I say it’s impossible to keep kicking another person’s seat without realizing that you’re doing it.  You simply HAVE TO know that your foot is making contact with another object.  Unless you’re dead, no one can be that detached.

The thing is they just don’t care.  It’s self-centeredness, pure and simple.  I was at a meeting the other day, and trying to pay attention when the kicking started.  The first time I didn’t say anything.  Nor did I say anything the second time, but when it started happening with a kind of rhythym, as if he was keeping time to some imaginary song in his head, using the back of my seat as a drum pad, I turned my head sharply as if to scold the guy, ( and it’s usually a guy!) thinking he’d see my action and realize the error of his ways.

I got a glance at the schmuck.  He was tall, and thin, with a very strange look on his face, and was sitting in his seat at a weird angle,  like a woman with one leg dangling over the other, the way most men can’t do because they have “an appendage” in the way.  Not this guy.  He didn’t seem to have that problem.

He was sitting there, as I said, on this weird kind of an angle, as if he was the tallest man in the world, and just couldn’t possibly fit his immense frame into the confines of the space of just one seat.

He had to branch out into other people’s spaces, while making little kicking motions with his foot, that ended up on the back of my chair.  Finally when I could take it no more, I turned to him and said directly into his face, ” Can you PLEASE stop kicking my seat?”

He made some kind of conciliatory expression as if I was asking too much of him, but he’d try his best to comply with my outrageous demand.

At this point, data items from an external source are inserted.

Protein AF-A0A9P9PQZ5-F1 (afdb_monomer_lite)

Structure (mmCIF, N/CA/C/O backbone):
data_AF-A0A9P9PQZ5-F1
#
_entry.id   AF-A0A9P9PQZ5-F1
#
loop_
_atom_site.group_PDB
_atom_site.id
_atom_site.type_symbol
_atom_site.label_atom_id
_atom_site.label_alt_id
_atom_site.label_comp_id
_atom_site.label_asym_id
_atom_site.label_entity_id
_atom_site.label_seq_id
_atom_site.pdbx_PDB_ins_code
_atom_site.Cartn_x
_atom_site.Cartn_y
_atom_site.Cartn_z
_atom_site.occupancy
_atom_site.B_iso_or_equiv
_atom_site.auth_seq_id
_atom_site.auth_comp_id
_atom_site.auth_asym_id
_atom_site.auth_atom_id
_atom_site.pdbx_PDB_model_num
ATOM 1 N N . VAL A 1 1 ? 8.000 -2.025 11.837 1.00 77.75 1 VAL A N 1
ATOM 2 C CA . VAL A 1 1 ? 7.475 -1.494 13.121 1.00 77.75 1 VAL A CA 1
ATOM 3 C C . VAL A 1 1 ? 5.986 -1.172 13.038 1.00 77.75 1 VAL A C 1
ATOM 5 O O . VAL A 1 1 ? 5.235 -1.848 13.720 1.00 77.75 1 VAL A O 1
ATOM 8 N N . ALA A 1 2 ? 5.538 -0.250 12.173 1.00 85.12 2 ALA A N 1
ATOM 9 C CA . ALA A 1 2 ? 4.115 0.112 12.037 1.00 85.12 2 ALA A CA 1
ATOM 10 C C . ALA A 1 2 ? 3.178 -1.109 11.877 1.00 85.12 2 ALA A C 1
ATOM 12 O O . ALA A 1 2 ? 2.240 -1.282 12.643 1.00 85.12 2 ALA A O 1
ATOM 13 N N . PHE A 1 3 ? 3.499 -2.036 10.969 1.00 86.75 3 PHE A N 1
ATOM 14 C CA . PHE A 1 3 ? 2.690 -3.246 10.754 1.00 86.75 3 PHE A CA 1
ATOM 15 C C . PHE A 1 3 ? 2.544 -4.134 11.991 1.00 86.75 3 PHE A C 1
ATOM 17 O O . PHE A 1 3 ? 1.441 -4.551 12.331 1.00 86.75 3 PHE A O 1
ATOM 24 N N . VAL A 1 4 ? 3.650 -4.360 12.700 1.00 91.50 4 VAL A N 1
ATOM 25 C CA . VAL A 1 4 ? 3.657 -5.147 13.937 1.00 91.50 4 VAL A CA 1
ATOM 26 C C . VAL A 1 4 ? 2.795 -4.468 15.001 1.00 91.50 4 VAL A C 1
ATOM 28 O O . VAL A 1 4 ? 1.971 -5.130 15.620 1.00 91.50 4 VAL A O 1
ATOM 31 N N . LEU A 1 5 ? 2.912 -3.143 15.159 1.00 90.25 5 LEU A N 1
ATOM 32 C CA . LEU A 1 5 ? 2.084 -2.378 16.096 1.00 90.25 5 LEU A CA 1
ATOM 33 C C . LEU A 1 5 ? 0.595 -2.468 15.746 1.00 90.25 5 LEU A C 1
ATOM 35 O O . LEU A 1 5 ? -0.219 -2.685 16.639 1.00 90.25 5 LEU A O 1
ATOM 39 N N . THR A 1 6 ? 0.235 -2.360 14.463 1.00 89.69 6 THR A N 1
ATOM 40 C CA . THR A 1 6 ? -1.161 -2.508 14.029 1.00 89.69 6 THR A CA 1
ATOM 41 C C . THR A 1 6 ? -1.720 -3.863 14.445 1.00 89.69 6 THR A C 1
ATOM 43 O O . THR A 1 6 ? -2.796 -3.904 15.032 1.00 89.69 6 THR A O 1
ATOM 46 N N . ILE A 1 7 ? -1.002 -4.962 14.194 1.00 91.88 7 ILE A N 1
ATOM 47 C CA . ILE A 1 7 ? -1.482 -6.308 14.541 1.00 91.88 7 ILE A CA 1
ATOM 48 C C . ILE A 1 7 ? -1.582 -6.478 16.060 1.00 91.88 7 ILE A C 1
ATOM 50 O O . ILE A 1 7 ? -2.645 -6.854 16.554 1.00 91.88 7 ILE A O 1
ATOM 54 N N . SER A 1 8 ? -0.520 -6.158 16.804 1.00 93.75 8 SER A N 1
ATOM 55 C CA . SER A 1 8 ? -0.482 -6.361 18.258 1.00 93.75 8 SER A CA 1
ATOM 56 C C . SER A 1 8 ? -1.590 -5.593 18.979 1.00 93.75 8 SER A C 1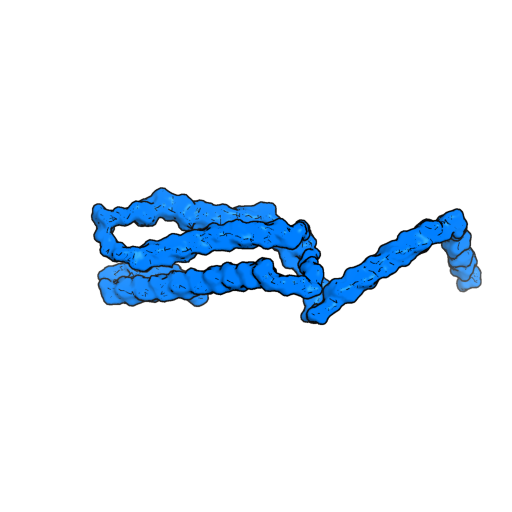
ATOM 58 O O . SER A 1 8 ? -2.344 -6.185 19.748 1.00 93.75 8 SER A O 1
ATOM 60 N N . PHE A 1 9 ? -1.759 -4.302 18.675 1.00 92.25 9 PHE A N 1
ATOM 61 C CA . PHE A 1 9 ? -2.799 -3.484 19.305 1.00 92.25 9 PHE A CA 1
ATOM 62 C C . PHE A 1 9 ? -4.204 -3.807 18.791 1.00 92.25 9 PHE A C 1
ATOM 64 O O . PHE A 1 9 ? -5.182 -3.538 19.484 1.00 92.25 9 PHE A O 1
ATOM 71 N N . THR A 1 10 ? -4.339 -4.385 17.591 1.00 90.75 10 THR A N 1
ATOM 72 C CA . THR A 1 10 ? -5.624 -4.937 17.130 1.00 90.75 10 THR A CA 1
ATOM 73 C C . THR A 1 10 ? -6.041 -6.098 18.014 1.00 90.75 10 THR A C 1
ATOM 75 O O . THR A 1 10 ? -7.138 -6.068 18.564 1.00 90.75 10 THR A O 1
ATOM 78 N N . ILE A 1 11 ? -5.148 -7.067 18.221 1.00 93.56 11 ILE A N 1
ATOM 79 C CA . ILE A 1 11 ? -5.395 -8.211 19.104 1.00 93.56 11 ILE A CA 1
ATOM 80 C C . ILE A 1 11 ? -5.730 -7.719 20.518 1.00 93.56 11 ILE A C 1
ATOM 82 O O . ILE A 1 11 ? -6.761 -8.097 21.067 1.00 93.56 11 ILE A O 1
ATOM 86 N N . GLU A 1 12 ? -4.925 -6.819 21.085 1.00 92.12 12 GLU A N 1
ATOM 87 C CA . GLU A 1 12 ? -5.163 -6.292 22.435 1.00 92.12 12 GLU A CA 1
ATOM 88 C C . GLU A 1 12 ? -6.527 -5.595 22.567 1.00 92.12 12 GLU A C 1
ATOM 90 O O . GLU A 1 12 ? -7.256 -5.848 23.526 1.00 92.12 12 GLU A O 1
ATOM 95 N N . SER A 1 13 ? -6.922 -4.793 21.572 1.00 88.75 13 SER A N 1
ATOM 96 C CA . SER A 1 13 ? -8.229 -4.122 21.539 1.00 88.75 13 SER A CA 1
ATOM 97 C C . SER A 1 13 ? -9.412 -5.107 21.523 1.00 88.75 13 SER A C 1
ATOM 99 O O . SER A 1 13 ? -10.468 -4.799 22.080 1.00 88.75 13 SER A O 1
ATOM 101 N N . PHE A 1 14 ? -9.242 -6.299 20.933 1.00 88.94 14 PHE A N 1
ATOM 102 C CA . PHE A 1 14 ? -10.271 -7.347 20.912 1.00 88.94 14 PHE A CA 1
ATOM 103 C C . PHE A 1 14 ? -10.408 -8.095 22.243 1.00 88.94 14 PHE A C 1
ATOM 105 O O . PHE A 1 14 ? -11.520 -8.477 22.606 1.00 88.94 14 PHE A O 1
ATOM 112 N N . TYR A 1 15 ? -9.305 -8.313 22.962 1.00 92.12 15 TYR A N 1
ATOM 113 C CA . TYR A 1 15 ? -9.300 -9.111 24.195 1.00 92.12 15 TYR A CA 1
ATOM 114 C C . TYR A 1 15 ? -9.419 -8.282 25.483 1.00 92.12 15 TYR A C 1
ATOM 116 O O . TYR A 1 15 ? -9.576 -8.857 26.559 1.00 92.12 15 TYR A O 1
ATOM 124 N N . THR A 1 16 ? -9.376 -6.949 25.403 1.00 92.31 16 THR A N 1
ATOM 125 C CA . THR A 1 16 ? -9.509 -6.064 26.568 1.00 92.31 16 THR A CA 1
ATOM 126 C C . THR A 1 16 ? -10.906 -5.445 26.690 1.00 92.31 16 THR A C 1
ATOM 128 O O . THR A 1 16 ? -11.510 -5.009 25.708 1.00 92.31 16 THR A O 1
ATOM 131 N N . LEU A 1 17 ? -11.421 -5.363 27.921 1.00 91.25 17 LEU A N 1
ATOM 132 C CA . LEU A 1 17 ? -12.649 -4.622 28.243 1.00 91.25 17 LEU A CA 1
ATOM 133 C C . LEU A 1 17 ? -12.361 -3.211 28.786 1.00 91.25 17 LEU A C 1
ATOM 135 O O . LEU A 1 17 ? -13.286 -2.406 28.897 1.00 91.25 17 LEU A O 1
ATOM 139 N N . ASP A 1 18 ? -11.103 -2.885 29.103 1.00 92.75 18 ASP A N 1
ATOM 140 C CA . ASP A 1 18 ? -10.734 -1.576 29.647 1.00 92.75 18 ASP A CA 1
ATOM 141 C C . ASP A 1 18 ? -10.797 -0.490 28.560 1.00 92.75 18 ASP A C 1
ATOM 143 O O . ASP A 1 18 ? -10.014 -0.470 27.604 1.00 92.75 18 ASP A O 1
ATOM 147 N N . ALA A 1 19 ? -11.715 0.462 28.733 1.00 90.88 19 ALA A N 1
ATOM 148 C CA . ALA A 1 19 ? -11.906 1.585 27.823 1.00 90.88 19 ALA A CA 1
ATOM 149 C C . ALA A 1 19 ? -10.646 2.453 27.655 1.00 90.88 19 ALA A C 1
ATOM 151 O O . ALA A 1 19 ? -10.428 3.012 26.577 1.00 90.88 19 ALA A O 1
ATOM 152 N N . LYS A 1 20 ? -9.793 2.569 28.679 1.00 92.75 20 LYS A N 1
ATOM 153 C CA . LYS A 1 20 ? -8.542 3.332 28.591 1.00 92.75 20 LYS A CA 1
ATOM 154 C C . LYS A 1 20 ? -7.564 2.657 27.631 1.00 92.75 20 LYS A C 1
ATOM 156 O O . LYS A 1 20 ? -7.021 3.326 26.753 1.00 92.75 20 LYS A O 1
ATOM 161 N N . ILE A 1 21 ? -7.391 1.341 27.759 1.00 90.75 21 ILE A N 1
ATOM 162 C CA . ILE A 1 21 ? -6.504 0.552 26.891 1.00 90.75 21 ILE A CA 1
ATOM 163 C C . ILE A 1 21 ? -7.018 0.583 25.449 1.00 90.75 21 ILE A C 1
ATOM 165 O O . ILE A 1 21 ? -6.238 0.830 24.531 1.00 90.75 21 ILE A O 1
ATOM 169 N N . LYS A 1 22 ? -8.335 0.460 25.238 1.00 90.44 22 LYS A N 1
ATOM 170 C CA . LYS A 1 22 ? -8.943 0.560 23.897 1.00 90.44 22 LYS A CA 1
ATOM 171 C C . LYS A 1 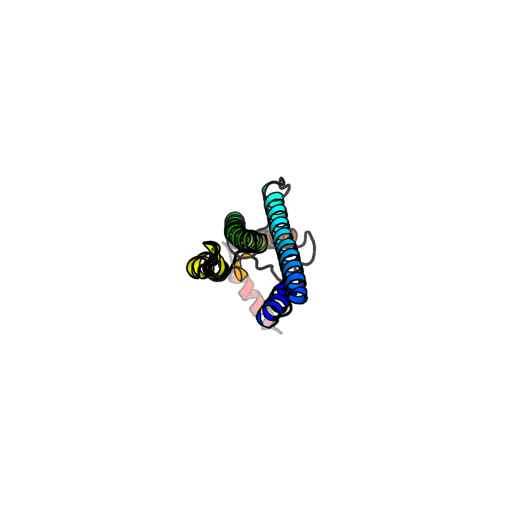22 ? -8.689 1.909 23.230 1.00 90.44 22 LYS A C 1
ATOM 173 O O . LYS A 1 22 ? -8.368 1.953 22.046 1.00 90.44 22 LYS A O 1
ATOM 178 N N . ASN A 1 23 ? -8.800 3.007 23.978 1.00 91.56 23 ASN A N 1
ATOM 179 C CA . ASN A 1 23 ? -8.508 4.340 23.449 1.00 91.56 23 ASN A CA 1
ATOM 180 C C . ASN A 1 23 ? -7.032 4.484 23.055 1.00 91.56 23 ASN A C 1
ATOM 182 O O . ASN A 1 23 ? -6.733 5.008 21.983 1.00 91.56 23 ASN A O 1
ATOM 186 N N . VAL A 1 24 ? -6.109 3.993 23.886 1.00 93.00 24 VAL A N 1
ATOM 187 C CA . VAL A 1 24 ? -4.674 3.996 23.561 1.00 93.00 24 VAL A CA 1
ATOM 188 C C . VAL A 1 24 ? -4.398 3.146 22.316 1.00 93.00 24 VAL A C 1
ATOM 190 O O . VAL A 1 24 ? -3.735 3.619 21.393 1.00 93.00 24 VAL A O 1
ATOM 193 N N . ALA A 1 25 ? -4.966 1.940 22.242 1.00 92.50 25 ALA A N 1
ATOM 194 C CA . ALA A 1 25 ? -4.839 1.052 21.090 1.00 92.50 25 ALA A CA 1
ATOM 195 C C . ALA A 1 25 ? -5.353 1.708 19.797 1.00 92.50 25 ALA A C 1
ATOM 197 O O . ALA A 1 25 ? -4.666 1.664 18.777 1.00 92.50 25 ALA A O 1
ATOM 198 N N . LEU A 1 26 ? -6.506 2.385 19.848 1.00 91.19 26 LEU A N 1
ATOM 199 C CA . LEU A 1 26 ? -7.072 3.127 18.717 1.00 91.19 26 LEU A CA 1
ATOM 200 C C . LEU A 1 26 ? -6.111 4.214 18.212 1.00 91.19 26 LEU A C 1
ATOM 202 O O . LEU A 1 26 ? -5.856 4.314 17.012 1.00 91.19 26 LEU A O 1
ATOM 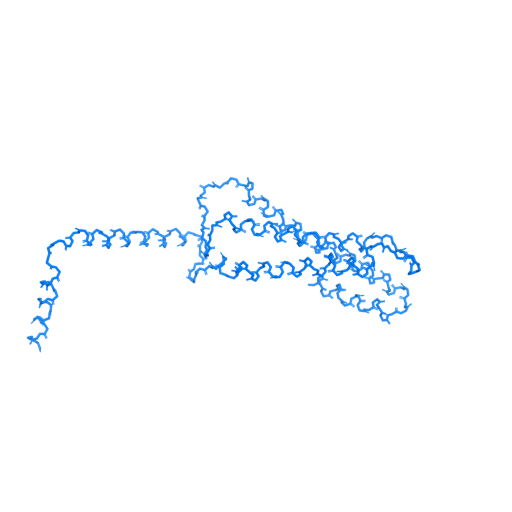206 N N . TRP A 1 27 ? -5.553 5.026 19.114 1.00 93.56 27 TRP A N 1
ATOM 207 C CA . TRP A 1 27 ? -4.604 6.078 18.738 1.00 93.56 27 TRP A CA 1
ATOM 208 C 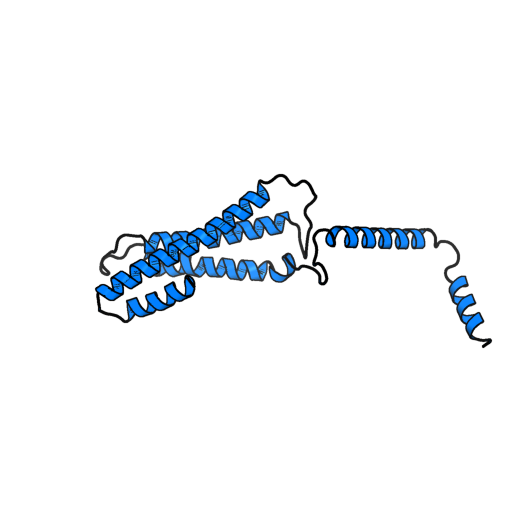C . TRP A 1 27 ? -3.325 5.512 18.121 1.00 93.56 27 TRP A C 1
ATOM 210 O O . TRP A 1 27 ? -2.833 6.052 17.128 1.00 93.56 27 TRP A O 1
ATOM 220 N N . ILE A 1 28 ? -2.820 4.398 18.651 1.00 93.25 28 ILE A N 1
ATOM 221 C CA . ILE A 1 28 ? -1.644 3.716 18.100 1.00 93.25 28 ILE A CA 1
ATOM 222 C C . ILE A 1 28 ? -1.942 3.152 16.704 1.00 93.25 28 ILE A C 1
ATOM 224 O O . ILE A 1 28 ? -1.138 3.329 15.788 1.00 93.25 28 ILE A O 1
ATOM 228 N N . GLN A 1 29 ? -3.108 2.535 16.499 1.00 92.31 29 GLN A N 1
ATOM 229 C CA . GLN A 1 29 ? -3.537 2.038 15.186 1.00 92.31 29 GLN A CA 1
ATOM 230 C C . GLN A 1 29 ? -3.702 3.172 14.163 1.00 92.31 29 GLN A C 1
ATOM 232 O O . GLN A 1 29 ? -3.252 3.046 13.019 1.00 92.31 29 GLN A O 1
ATOM 237 N N . ARG A 1 30 ? -4.283 4.306 14.571 1.00 94.31 30 ARG A N 1
ATOM 238 C CA . ARG A 1 30 ? -4.414 5.510 13.735 1.00 94.31 30 ARG A CA 1
ATOM 239 C C . ARG A 1 30 ? -3.055 6.078 13.332 1.00 94.31 30 ARG A C 1
ATOM 241 O O . ARG A 1 30 ? -2.840 6.355 12.152 1.00 94.31 30 ARG A O 1
ATOM 248 N N . ALA A 1 31 ? -2.127 6.196 14.282 1.00 94.69 31 ALA A N 1
ATOM 249 C CA . ALA A 1 31 ? -0.765 6.656 14.019 1.00 94.69 31 ALA A CA 1
ATOM 250 C C . ALA A 1 31 ? -0.011 5.696 13.084 1.00 94.69 31 ALA A C 1
ATOM 252 O O . ALA A 1 31 ? 0.627 6.131 12.126 1.00 94.69 31 ALA A O 1
ATOM 253 N N . SER A 1 32 ? -0.139 4.385 13.307 1.00 93.00 32 SER A N 1
ATOM 254 C CA . SER A 1 32 ? 0.447 3.368 12.431 1.00 93.00 32 SER A CA 1
ATOM 255 C C . SER A 1 32 ? -0.076 3.471 10.993 1.00 93.00 32 SER A C 1
ATOM 257 O O . SER A 1 32 ? 0.705 3.434 10.039 1.00 93.00 32 SER A O 1
ATOM 259 N N . SER A 1 33 ? -1.386 3.683 10.836 1.00 92.56 33 SER A N 1
ATOM 260 C CA . SER A 1 33 ? -2.030 3.842 9.527 1.00 92.56 33 SER A CA 1
ATOM 261 C C . SER A 1 33 ? -1.529 5.088 8.789 1.00 92.56 33 SER A C 1
ATOM 263 O O . SER A 1 33 ? -1.268 5.016 7.590 1.00 92.56 33 SER A O 1
ATOM 265 N N . ILE A 1 34 ? -1.300 6.202 9.500 1.00 94.88 34 ILE A N 1
ATOM 266 C CA . ILE A 1 34 ? -0.662 7.402 8.925 1.00 94.88 34 ILE A CA 1
ATOM 267 C C . ILE A 1 34 ? 0.740 7.075 8.415 1.00 94.88 34 ILE A C 1
ATOM 269 O O . ILE A 1 34 ? 1.073 7.412 7.282 1.00 94.88 34 ILE A O 1
ATOM 273 N N . ILE A 1 35 ? 1.566 6.416 9.232 1.00 94.31 35 ILE A N 1
ATOM 274 C CA . ILE A 1 35 ? 2.957 6.107 8.870 1.00 94.31 35 ILE A CA 1
ATOM 275 C C . ILE A 1 35 ? 3.004 5.230 7.612 1.00 94.31 35 ILE A C 1
ATOM 277 O O . ILE A 1 35 ? 3.804 5.485 6.712 1.00 94.31 35 ILE A O 1
ATOM 281 N N . MET A 1 36 ? 2.129 4.225 7.516 1.00 92.25 36 MET A N 1
ATOM 282 C CA . MET A 1 36 ? 2.026 3.386 6.320 1.00 92.25 36 MET A CA 1
ATOM 283 C C . MET A 1 36 ? 1.538 4.158 5.092 1.00 92.25 36 MET A C 1
ATOM 285 O O . MET A 1 36 ? 2.076 3.958 4.001 1.00 92.25 36 MET A O 1
ATOM 289 N N . LEU A 1 37 ? 0.539 5.031 5.249 1.00 95.12 37 LEU A N 1
ATOM 290 C CA . LEU A 1 37 ? 0.042 5.865 4.157 1.00 95.12 37 LEU A CA 1
ATOM 291 C C . LEU A 1 37 ? 1.150 6.783 3.633 1.00 95.12 37 LEU A C 1
ATOM 293 O O . LEU A 1 37 ? 1.397 6.812 2.431 1.00 95.12 37 LEU A O 1
ATOM 297 N N . LEU A 1 38 ? 1.869 7.468 4.526 1.00 95.62 38 LEU A N 1
ATOM 298 C CA . LEU A 1 38 ? 2.979 8.351 4.163 1.00 95.62 38 LEU A CA 1
ATOM 299 C C . LEU A 1 38 ? 4.101 7.600 3.445 1.00 95.62 38 LEU A C 1
ATOM 301 O O . LEU A 1 38 ? 4.620 8.099 2.451 1.00 95.62 38 LEU A O 1
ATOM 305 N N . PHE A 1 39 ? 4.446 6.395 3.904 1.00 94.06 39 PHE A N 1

It absolutely infuriates me that someone can be so callous, and so fucking numb that they can’t tell what an enormous bother they’re being to someone else.

I pictured myself having a long sword and turning around and saying,” I know and appreciate the fact that you’re very tall, but if you kick my seat one more time, I’m gonna chop off you’re fucking leg, you dweeb!

The whole rest of the meeting I was on edge expecting him to kick it again, and thinking of what I would do if he did, because after all he WAS the tallest man in the world, and a regular person’s space could not possibly be enough for him, but then as the meeting ended, and there were no more kicks, I felt vindicated, only to get up and see that the reason there were no more kicks was because he had left early, and took his numb fucking leg with him.